Biz built in parents’ basement. Article in the Tri-City News
08/27/12 | 5-minute read
By Janis Warren – The Tri-City News
Published: August 23, 2012 2:00 PM
Just before he graduated from Coquitlam’s Centennial secondary in the late 1990s, Ted Lau placed a note in the school time capsule describing his dream career. “Graphic designer or movie director,” it read.
But when it came to apply to Simon Fraser University, Lau registered business as his major — a choice he soon came to regret.
As a co-op student, he took a customer service job with the Canadian Radio-television Telecommunications Commission (CRTC). He remembers the work being so tedious that he went in to complain to SFU officials.
And that’s when luck struck.
While on campus, he noticed a sign from the communications faculty advertising a digital video course for the next semester, starting in September.
As it turned out, the class was full. Still, Lau managed to get an appointment with the instructor but, before the meeting, he devoured the course text book while commuting by bus to CRTC in Vancouver every day.
By his appointment date, his knowledge of the digital video program was so thorough that the teacher waved him in.
Three years later, armed with a bachelor of arts degree in communications, Lau found himself without a job and in a failing global economy from the aftermath of Sept. 11, 2001.
However, Lau had a new partner he met at the Vancouver Film Festival who was willing to launch a marketing business with him, called Ballistic Arts Media Studios Inc.
And so Lau and Tak Kawana built a website and waited for clients to come. “That didn’t happen,” Lau remembered. “We had no idea at the time what we were doing.”
To pay the bills, Lau took a job as a cameraman for Citytv. Then, one day, he got out the phone book and started cold calling to promote their company. “Guess what? No one wanted video but they all said they needed a graphic designer because theirs was unreliable…. We were hungry and needed money.”
Lau and Kawana restructured Ballistic to create a one-stop shop marketing company, providing video, photos, graphics and web design to a core Metro Vancouver base.
They found their niche in smaller businesses that couldn’t afford downtown prices. And, because they offered the full range of digital marketing services, Ballistic also attracted larger firms looking for a complete online package.
Slowly, the pair built Ballistic, starting from Lau’s parents’ basement. Two years later, they had their first employee — Marisa Woo, Lau’s girlfriend and a fellow SFU communications major — to do the invoicing and computer programming; by 2005, Ballistic boasted six employees. “I was making more than any of my friends from Centennial,” Lau said.

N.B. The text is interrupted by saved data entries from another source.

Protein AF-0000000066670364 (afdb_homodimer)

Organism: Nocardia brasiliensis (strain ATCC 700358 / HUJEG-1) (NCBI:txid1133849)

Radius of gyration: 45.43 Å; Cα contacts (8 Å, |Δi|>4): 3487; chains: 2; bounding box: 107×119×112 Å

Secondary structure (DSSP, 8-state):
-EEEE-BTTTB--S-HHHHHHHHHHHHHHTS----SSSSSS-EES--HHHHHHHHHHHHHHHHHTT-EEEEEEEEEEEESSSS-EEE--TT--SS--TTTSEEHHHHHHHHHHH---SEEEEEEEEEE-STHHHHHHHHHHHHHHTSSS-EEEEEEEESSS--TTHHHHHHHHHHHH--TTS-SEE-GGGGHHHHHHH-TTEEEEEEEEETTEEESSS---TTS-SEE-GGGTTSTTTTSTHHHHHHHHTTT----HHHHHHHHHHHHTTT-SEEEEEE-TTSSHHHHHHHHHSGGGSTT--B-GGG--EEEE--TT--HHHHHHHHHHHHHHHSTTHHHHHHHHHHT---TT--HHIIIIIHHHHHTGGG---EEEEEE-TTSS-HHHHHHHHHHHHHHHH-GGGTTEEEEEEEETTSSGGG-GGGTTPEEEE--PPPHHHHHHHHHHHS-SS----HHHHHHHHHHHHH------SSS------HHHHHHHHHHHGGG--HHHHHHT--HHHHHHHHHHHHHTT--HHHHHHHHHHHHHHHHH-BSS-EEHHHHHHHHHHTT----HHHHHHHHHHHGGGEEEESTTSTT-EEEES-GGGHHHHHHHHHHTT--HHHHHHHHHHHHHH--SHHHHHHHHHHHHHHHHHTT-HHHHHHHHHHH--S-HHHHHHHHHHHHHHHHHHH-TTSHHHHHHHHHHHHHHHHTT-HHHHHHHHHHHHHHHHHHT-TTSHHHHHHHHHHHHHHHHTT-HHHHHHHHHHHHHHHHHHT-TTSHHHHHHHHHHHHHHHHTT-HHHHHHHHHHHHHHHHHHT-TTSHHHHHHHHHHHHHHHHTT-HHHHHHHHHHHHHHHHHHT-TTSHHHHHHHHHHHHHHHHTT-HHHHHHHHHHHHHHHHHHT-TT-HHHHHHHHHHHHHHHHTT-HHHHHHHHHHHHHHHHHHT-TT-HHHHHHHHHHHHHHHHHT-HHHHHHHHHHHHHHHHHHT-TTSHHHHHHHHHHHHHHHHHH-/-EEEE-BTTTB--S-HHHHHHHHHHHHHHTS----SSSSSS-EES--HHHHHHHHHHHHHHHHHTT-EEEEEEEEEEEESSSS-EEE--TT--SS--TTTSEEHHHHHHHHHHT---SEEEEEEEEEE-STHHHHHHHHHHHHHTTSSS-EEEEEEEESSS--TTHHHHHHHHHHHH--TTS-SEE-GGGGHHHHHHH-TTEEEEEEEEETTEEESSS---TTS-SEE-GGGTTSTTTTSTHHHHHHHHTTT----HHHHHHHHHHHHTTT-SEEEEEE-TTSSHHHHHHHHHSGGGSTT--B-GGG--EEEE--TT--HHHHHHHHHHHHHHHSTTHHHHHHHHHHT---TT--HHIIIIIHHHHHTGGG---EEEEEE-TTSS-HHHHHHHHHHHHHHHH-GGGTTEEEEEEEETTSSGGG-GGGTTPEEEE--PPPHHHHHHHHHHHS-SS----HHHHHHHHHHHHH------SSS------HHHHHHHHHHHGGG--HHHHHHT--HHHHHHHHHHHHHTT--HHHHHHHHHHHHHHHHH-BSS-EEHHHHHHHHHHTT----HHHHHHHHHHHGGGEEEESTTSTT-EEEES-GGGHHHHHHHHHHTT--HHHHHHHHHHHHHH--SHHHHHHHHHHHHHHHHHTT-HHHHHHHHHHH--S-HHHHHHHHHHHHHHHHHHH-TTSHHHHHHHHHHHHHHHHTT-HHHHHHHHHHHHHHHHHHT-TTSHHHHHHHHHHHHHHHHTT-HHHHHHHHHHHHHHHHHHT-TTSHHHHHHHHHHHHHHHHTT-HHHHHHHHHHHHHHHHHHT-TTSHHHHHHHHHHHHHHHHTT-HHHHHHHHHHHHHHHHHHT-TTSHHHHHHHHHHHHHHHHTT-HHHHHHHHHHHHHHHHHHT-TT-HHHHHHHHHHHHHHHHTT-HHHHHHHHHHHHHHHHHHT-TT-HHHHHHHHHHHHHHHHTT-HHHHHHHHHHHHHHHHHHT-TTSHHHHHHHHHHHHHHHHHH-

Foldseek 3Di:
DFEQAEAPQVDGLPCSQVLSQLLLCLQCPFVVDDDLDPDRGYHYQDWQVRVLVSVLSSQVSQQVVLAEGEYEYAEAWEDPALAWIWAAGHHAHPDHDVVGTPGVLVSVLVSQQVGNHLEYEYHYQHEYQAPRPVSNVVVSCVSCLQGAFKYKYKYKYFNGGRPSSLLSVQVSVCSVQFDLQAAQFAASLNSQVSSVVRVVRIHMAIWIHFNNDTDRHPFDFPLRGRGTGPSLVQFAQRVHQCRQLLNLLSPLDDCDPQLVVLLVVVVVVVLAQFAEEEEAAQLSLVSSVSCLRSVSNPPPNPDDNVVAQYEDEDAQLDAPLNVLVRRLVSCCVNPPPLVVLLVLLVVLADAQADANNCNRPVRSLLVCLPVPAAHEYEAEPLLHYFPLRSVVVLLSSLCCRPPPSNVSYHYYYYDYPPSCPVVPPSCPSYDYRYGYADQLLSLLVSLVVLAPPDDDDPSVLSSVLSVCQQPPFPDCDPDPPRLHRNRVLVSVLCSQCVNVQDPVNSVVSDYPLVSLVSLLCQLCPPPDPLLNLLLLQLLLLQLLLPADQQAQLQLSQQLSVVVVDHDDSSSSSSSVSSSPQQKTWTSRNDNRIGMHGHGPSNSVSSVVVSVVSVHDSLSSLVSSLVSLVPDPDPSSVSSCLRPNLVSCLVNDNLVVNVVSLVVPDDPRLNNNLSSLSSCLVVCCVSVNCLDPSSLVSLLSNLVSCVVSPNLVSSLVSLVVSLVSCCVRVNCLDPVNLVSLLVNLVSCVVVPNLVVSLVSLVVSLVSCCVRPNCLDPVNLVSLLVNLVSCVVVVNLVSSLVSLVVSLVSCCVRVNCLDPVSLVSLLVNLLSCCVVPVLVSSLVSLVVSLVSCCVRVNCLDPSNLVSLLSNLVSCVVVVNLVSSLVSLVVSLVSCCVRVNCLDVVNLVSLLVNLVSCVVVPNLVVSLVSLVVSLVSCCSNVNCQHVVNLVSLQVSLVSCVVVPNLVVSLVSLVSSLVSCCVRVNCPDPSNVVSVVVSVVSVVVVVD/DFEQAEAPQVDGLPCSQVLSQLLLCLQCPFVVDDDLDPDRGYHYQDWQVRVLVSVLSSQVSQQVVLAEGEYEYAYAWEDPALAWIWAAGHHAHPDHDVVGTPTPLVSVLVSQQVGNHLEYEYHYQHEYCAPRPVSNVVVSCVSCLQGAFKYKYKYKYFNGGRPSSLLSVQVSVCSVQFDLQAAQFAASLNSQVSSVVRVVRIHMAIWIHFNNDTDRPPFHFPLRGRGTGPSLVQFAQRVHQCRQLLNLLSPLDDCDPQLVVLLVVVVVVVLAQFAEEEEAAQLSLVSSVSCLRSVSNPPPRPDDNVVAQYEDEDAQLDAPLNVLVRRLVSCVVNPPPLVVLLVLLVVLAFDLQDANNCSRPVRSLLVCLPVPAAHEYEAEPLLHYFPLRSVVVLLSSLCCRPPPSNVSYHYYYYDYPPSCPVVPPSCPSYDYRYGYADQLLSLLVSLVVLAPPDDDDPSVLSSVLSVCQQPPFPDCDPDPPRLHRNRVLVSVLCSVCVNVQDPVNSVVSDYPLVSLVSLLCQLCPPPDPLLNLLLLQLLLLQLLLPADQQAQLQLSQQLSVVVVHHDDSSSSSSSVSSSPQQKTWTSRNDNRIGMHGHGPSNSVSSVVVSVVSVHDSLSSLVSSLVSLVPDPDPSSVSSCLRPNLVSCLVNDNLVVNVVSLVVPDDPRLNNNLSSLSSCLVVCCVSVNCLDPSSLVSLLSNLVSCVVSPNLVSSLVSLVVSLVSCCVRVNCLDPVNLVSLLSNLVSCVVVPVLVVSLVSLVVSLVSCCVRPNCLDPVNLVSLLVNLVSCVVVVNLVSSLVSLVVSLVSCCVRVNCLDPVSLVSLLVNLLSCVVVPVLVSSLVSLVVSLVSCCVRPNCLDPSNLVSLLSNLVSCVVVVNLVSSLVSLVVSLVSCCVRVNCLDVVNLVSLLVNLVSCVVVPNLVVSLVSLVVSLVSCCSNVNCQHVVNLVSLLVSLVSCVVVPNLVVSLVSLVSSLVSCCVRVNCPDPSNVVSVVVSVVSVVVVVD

Each year, Ballistic grew at least 25% more from the previous year and, in 2009, after a push from the entrepreneurs’ organization program Accelerator, the company had double the work and 10 employees.
Today, the agency grosses under $1 million and has about 120 clients annually — three-quarters of them returns — who prescribe to custom bundles, aptly named Regular Strength, Loco-Motion Non-Drowsy Formula and Add on: Rx, for example.
Past and current clients include Port Coquitlam’s Treehouse Pub, Phoenix Truck and Crane in Coquitlam, PoCo Building Supplies, Pasta Polo, Wesbild, Westwood Plateau Golf and Country Club, BCAA, Vancity, Tourism New Westminster and the Canadian Mental Health Association BC.
As well, it has done gratis work for Share Family and Community Services’ Just Desserts gala fundraiser.
Two years ago, Ballistic moved its headquarters to Burnaby after failing to find adequate office space in Coquitlam.
And, on June 28, Ballistic marked its 10th anniversary. “A great decade,” said Lau, noting Ballistic hopes to expand to Alberta next year.
A former board director for the Tri-Cities’ Chamber of Commerce, Lau said the concept for his “asylum” is simple: Provide remedies to “patients” with marketing ailments and, most importantly, offer top-notch customer service.
The creative principal and CEO takes every opportunity he can to meet with clients face to face to analyze their business’ aches and pains. “I’m the sales guy, the visionary,” he said. “I like to know how their company ticks from the inside out.
“Like, we had a pub that featured a lot of football games. I started to watch football and, you know what? I’m a football fan now and that translates online for them.
“That’s how you stay on top of the game.”